WORK INSTRUCTION> Only one span of the listing below is wanted: the lines from the one with "ATOM 159 O O" through the one with "ATOM 162 C C", reproduced exactly, both ends kept.

DATASET CONTENT>

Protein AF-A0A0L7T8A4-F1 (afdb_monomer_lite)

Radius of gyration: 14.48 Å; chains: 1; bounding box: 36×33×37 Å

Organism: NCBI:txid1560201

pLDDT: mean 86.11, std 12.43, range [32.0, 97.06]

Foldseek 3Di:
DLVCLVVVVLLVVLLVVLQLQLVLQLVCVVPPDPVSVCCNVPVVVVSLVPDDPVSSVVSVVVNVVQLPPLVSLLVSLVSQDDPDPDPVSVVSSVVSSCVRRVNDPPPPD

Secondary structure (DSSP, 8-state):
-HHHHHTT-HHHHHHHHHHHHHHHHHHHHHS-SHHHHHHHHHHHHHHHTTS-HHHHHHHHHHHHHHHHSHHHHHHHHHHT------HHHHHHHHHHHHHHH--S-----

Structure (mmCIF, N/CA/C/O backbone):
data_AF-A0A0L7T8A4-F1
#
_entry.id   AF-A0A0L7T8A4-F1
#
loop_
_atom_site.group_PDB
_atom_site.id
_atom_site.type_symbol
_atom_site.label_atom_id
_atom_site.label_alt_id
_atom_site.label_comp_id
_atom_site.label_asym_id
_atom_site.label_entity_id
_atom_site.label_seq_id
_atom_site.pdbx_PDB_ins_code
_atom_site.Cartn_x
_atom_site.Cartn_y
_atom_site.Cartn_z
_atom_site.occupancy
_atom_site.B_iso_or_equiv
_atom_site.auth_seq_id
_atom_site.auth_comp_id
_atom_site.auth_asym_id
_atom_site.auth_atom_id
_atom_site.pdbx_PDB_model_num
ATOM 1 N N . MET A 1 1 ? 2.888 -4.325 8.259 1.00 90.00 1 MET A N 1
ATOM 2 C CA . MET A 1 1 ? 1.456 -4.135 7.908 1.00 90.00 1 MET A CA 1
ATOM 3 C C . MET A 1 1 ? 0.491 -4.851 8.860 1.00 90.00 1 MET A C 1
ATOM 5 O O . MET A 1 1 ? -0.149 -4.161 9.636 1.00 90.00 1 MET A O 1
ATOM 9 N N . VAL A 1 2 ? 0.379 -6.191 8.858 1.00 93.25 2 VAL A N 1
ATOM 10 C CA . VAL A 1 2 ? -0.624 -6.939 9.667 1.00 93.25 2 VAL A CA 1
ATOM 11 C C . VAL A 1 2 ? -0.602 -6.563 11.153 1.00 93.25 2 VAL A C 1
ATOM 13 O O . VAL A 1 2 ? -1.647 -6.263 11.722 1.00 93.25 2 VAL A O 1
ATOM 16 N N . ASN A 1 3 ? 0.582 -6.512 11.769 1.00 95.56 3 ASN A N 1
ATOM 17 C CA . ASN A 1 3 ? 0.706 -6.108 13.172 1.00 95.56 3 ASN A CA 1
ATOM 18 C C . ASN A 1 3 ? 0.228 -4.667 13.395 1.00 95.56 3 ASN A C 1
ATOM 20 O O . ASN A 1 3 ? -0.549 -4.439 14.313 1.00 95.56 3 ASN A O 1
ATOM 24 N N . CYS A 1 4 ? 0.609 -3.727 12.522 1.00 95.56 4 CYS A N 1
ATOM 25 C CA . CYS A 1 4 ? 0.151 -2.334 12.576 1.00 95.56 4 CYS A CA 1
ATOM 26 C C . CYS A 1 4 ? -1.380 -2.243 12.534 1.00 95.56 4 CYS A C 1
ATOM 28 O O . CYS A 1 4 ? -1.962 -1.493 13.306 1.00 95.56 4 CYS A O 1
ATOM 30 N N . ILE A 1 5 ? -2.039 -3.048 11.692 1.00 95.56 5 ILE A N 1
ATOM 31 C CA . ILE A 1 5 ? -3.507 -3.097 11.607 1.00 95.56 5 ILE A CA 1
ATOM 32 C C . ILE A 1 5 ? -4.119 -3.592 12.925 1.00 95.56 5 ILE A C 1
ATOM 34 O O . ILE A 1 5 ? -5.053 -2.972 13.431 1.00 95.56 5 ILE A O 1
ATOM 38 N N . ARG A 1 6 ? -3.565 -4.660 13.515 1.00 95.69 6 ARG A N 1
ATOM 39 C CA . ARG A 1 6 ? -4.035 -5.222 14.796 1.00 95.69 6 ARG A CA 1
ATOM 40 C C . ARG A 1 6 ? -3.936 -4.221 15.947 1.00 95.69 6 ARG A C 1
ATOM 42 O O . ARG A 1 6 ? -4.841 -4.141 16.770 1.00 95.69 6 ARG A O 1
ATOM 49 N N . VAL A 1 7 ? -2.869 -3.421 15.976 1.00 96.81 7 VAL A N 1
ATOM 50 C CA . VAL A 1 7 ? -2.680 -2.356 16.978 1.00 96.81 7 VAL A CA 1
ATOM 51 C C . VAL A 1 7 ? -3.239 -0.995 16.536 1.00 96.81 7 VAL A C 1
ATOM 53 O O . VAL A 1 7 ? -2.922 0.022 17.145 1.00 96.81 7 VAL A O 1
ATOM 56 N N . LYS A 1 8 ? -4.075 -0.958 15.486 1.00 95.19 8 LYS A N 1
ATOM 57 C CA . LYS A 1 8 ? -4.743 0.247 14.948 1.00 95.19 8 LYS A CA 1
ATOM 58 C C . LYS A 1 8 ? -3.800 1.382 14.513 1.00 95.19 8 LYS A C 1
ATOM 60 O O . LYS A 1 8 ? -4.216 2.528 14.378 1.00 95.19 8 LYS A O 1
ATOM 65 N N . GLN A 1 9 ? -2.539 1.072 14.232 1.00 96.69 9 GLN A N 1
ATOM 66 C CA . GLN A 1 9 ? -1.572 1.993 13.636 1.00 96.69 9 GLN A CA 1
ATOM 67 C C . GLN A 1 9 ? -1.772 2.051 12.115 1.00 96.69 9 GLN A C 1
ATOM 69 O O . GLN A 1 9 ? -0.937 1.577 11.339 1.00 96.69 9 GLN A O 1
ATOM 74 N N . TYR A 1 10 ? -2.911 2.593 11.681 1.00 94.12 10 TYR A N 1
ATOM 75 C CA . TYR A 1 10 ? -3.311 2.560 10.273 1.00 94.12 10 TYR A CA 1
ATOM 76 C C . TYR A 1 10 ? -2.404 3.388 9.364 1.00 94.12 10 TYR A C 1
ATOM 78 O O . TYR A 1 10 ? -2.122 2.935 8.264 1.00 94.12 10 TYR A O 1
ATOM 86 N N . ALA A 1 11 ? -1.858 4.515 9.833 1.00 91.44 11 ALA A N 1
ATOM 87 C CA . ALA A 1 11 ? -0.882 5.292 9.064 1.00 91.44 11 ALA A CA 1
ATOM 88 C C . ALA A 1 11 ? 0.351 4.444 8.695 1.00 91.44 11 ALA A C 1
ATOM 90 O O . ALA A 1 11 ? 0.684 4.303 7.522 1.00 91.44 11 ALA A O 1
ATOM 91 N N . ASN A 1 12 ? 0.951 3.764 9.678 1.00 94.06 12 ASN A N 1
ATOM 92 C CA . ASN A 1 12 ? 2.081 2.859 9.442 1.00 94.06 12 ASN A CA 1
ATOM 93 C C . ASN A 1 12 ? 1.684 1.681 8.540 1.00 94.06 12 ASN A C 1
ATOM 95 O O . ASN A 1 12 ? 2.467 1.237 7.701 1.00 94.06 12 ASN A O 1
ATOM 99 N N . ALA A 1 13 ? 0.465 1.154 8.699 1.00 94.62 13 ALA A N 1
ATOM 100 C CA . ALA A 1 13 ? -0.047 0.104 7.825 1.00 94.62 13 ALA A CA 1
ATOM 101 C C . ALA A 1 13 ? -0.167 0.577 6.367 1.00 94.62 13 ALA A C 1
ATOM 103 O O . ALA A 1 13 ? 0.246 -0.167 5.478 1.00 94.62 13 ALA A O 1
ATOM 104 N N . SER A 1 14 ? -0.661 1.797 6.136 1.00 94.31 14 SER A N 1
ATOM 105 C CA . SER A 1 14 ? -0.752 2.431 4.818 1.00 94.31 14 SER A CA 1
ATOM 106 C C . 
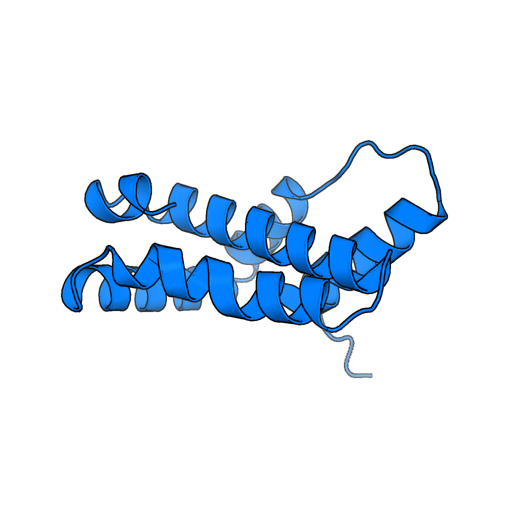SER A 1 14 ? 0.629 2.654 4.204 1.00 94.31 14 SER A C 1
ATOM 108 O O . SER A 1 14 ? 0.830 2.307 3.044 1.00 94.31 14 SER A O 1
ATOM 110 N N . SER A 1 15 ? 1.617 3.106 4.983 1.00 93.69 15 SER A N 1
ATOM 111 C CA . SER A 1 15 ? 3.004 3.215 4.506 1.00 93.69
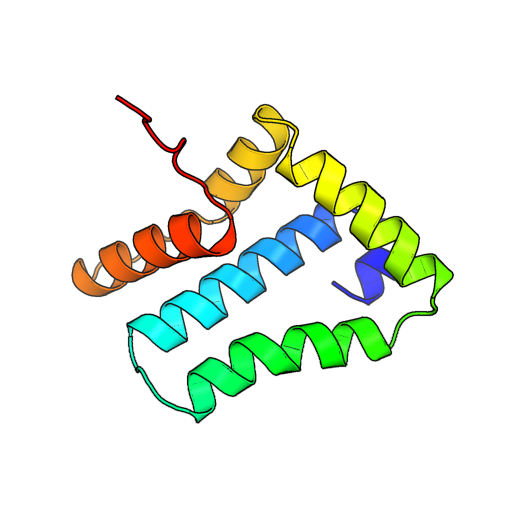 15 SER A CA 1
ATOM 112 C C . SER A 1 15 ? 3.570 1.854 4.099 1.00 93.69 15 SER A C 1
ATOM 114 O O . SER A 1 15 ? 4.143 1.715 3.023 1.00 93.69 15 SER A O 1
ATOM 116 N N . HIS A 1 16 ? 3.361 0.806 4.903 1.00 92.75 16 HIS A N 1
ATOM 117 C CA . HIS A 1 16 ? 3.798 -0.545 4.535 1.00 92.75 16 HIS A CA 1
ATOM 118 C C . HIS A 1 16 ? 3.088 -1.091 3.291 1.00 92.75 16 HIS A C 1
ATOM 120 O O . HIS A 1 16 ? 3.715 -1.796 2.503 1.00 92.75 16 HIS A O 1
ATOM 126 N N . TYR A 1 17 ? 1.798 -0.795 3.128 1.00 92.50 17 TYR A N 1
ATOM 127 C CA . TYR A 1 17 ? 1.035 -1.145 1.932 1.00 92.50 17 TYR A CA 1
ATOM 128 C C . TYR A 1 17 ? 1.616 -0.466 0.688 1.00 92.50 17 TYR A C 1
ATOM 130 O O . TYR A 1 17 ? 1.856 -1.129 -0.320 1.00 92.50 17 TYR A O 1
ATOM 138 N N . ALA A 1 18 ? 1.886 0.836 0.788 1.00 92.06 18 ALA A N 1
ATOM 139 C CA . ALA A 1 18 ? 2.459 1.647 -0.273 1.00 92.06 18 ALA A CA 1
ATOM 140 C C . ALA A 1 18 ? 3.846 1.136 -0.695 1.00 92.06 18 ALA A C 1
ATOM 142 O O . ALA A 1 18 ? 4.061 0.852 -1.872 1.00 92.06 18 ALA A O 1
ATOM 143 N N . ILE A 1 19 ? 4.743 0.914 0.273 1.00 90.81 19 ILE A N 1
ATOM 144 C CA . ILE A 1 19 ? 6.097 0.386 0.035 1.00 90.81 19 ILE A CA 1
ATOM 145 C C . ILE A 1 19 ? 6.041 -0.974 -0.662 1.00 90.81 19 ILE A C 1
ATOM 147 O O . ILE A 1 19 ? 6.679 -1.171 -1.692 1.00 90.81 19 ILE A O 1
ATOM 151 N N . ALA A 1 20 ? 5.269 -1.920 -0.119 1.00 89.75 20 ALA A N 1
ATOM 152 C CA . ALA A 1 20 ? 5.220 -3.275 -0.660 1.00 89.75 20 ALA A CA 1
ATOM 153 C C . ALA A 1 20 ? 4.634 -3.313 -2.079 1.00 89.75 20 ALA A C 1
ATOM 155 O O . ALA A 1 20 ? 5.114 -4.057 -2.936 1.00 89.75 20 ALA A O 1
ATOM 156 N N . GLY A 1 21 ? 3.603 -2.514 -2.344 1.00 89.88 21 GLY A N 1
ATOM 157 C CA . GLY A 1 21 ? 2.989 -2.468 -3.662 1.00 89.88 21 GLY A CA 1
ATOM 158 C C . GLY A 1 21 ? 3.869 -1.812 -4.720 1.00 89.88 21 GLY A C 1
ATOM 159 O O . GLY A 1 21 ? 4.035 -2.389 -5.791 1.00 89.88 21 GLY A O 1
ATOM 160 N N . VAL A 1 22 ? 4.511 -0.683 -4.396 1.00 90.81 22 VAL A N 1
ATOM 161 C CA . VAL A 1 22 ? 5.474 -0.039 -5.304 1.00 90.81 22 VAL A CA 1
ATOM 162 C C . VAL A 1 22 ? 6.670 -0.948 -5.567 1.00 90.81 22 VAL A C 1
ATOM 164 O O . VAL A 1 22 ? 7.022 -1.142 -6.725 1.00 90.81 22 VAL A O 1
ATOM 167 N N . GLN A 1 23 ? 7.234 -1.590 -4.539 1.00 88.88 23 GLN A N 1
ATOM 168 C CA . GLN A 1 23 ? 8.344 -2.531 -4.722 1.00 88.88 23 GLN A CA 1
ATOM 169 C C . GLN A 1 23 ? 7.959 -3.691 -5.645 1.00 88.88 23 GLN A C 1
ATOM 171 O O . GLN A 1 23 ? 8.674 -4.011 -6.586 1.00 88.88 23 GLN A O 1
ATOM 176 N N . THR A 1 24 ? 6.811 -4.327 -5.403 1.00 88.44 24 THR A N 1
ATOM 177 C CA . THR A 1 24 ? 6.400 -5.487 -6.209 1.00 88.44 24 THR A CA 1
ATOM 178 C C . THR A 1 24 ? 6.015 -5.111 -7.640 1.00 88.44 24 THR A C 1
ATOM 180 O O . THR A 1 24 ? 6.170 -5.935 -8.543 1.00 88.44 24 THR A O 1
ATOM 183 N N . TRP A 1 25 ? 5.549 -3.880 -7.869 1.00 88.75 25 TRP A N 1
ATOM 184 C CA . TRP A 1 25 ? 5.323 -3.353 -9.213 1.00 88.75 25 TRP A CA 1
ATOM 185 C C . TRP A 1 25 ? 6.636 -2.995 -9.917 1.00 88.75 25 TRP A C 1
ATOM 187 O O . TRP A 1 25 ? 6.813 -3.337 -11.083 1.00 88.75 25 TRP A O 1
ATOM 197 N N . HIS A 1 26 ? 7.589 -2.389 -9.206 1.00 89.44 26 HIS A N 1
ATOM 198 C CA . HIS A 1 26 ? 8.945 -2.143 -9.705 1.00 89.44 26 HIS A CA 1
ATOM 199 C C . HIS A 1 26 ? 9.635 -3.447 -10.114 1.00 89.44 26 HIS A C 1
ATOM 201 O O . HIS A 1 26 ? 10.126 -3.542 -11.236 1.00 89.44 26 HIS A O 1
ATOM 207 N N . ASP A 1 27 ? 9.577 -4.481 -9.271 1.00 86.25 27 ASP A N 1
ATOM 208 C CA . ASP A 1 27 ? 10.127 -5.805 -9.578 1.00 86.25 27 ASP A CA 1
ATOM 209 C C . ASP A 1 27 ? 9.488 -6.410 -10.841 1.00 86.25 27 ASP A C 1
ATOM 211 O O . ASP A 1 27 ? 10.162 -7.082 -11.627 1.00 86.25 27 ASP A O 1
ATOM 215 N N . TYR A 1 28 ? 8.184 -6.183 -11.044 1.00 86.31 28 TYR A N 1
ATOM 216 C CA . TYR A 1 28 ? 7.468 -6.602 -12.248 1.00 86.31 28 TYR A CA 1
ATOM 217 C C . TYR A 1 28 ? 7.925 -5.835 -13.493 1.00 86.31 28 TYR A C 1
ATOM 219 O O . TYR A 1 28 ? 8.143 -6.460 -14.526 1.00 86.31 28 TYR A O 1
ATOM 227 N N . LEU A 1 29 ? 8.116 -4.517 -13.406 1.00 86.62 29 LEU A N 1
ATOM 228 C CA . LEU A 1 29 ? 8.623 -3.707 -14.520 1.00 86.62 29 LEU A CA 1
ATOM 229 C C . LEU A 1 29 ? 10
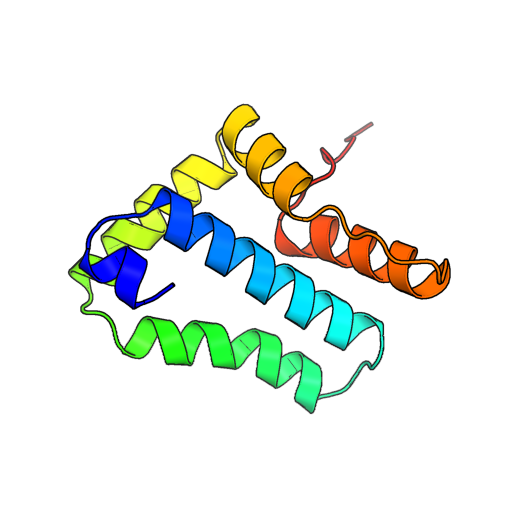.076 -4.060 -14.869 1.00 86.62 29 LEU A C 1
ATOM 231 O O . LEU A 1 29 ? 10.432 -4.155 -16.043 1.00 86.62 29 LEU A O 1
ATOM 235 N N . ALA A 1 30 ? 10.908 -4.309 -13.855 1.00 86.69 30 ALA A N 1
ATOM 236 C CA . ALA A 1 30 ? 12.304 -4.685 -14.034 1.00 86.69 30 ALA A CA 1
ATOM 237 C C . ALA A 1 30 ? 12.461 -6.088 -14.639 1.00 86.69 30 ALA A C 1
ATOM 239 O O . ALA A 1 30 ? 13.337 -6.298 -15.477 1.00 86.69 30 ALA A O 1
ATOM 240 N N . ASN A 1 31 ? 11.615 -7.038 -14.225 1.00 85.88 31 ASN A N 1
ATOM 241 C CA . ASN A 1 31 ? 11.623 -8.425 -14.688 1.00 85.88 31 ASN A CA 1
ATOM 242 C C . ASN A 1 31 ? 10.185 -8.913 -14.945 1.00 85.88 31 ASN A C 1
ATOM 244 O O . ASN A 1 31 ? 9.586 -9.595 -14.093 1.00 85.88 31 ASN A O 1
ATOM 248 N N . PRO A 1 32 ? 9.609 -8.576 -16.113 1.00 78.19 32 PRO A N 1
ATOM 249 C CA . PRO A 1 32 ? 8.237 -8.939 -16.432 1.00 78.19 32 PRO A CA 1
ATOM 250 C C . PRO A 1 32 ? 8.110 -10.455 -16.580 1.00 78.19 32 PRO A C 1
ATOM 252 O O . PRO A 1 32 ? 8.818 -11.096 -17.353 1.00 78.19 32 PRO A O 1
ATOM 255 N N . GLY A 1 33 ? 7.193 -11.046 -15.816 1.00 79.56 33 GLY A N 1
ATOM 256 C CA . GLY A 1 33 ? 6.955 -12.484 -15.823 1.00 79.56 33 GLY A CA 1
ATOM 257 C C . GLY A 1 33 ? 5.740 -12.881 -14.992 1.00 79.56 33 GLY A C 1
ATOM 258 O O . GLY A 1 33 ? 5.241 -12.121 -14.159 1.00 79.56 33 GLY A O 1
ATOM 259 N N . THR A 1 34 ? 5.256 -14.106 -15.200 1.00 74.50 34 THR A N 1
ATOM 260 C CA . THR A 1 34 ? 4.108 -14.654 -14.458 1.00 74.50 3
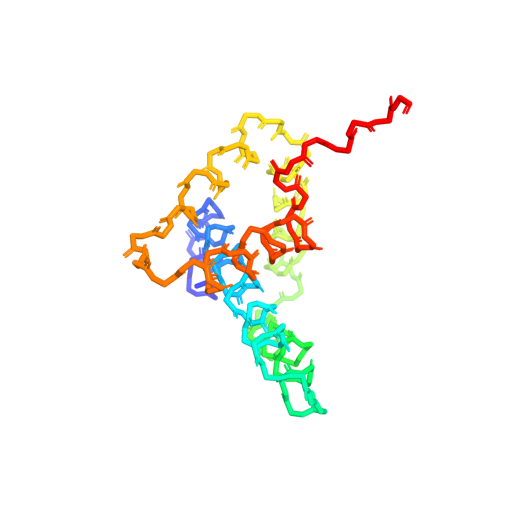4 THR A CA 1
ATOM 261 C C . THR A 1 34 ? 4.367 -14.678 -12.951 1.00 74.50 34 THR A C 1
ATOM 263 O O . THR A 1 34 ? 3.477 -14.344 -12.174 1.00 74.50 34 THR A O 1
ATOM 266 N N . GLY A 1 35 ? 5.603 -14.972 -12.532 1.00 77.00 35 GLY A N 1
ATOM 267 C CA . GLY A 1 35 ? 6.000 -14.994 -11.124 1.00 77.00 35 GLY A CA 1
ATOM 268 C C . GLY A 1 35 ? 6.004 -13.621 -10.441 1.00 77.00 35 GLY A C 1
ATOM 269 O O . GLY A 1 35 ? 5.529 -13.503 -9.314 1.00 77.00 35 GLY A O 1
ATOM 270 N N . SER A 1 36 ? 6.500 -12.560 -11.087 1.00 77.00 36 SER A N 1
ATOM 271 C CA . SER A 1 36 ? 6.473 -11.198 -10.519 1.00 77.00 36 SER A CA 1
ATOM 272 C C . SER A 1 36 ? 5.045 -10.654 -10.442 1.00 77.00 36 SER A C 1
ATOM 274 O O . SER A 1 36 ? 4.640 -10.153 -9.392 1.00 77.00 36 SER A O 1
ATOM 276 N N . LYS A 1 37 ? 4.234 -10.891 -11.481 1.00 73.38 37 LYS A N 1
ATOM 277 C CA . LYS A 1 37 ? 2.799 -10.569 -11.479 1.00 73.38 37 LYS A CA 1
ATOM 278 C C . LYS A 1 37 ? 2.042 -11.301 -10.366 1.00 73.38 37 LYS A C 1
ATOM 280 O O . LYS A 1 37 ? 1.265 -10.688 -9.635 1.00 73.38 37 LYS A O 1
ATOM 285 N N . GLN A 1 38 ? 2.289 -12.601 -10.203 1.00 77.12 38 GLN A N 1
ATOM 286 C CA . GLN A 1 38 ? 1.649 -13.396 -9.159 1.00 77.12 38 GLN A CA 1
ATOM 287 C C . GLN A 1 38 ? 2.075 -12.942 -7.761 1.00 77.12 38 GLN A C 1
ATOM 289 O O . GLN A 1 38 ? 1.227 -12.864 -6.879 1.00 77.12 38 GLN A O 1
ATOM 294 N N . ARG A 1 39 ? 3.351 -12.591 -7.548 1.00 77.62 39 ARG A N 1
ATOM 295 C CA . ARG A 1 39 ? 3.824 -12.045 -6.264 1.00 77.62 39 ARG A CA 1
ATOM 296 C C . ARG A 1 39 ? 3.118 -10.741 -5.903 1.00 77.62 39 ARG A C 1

TASK ANSWER>
ATOM 159 O O . GLY A 1 21 ? 4.035 -2.389 -5.791 1.00 89.88 21 GLY A O 1
ATOM 160 N N . VAL A 1 22 ? 4.511 -0.683 -4.396 1.00 90.81 22 VAL A N 1
ATOM 161 C CA . VAL A 1 22 ? 5.474 -0.039 -5.304 1.00 90.81 22 VAL A CA 1
ATOM 162 C C . VAL A 1 22 ? 6.670 -0.948 -5.567 1.00 90.81 22 VAL A C 1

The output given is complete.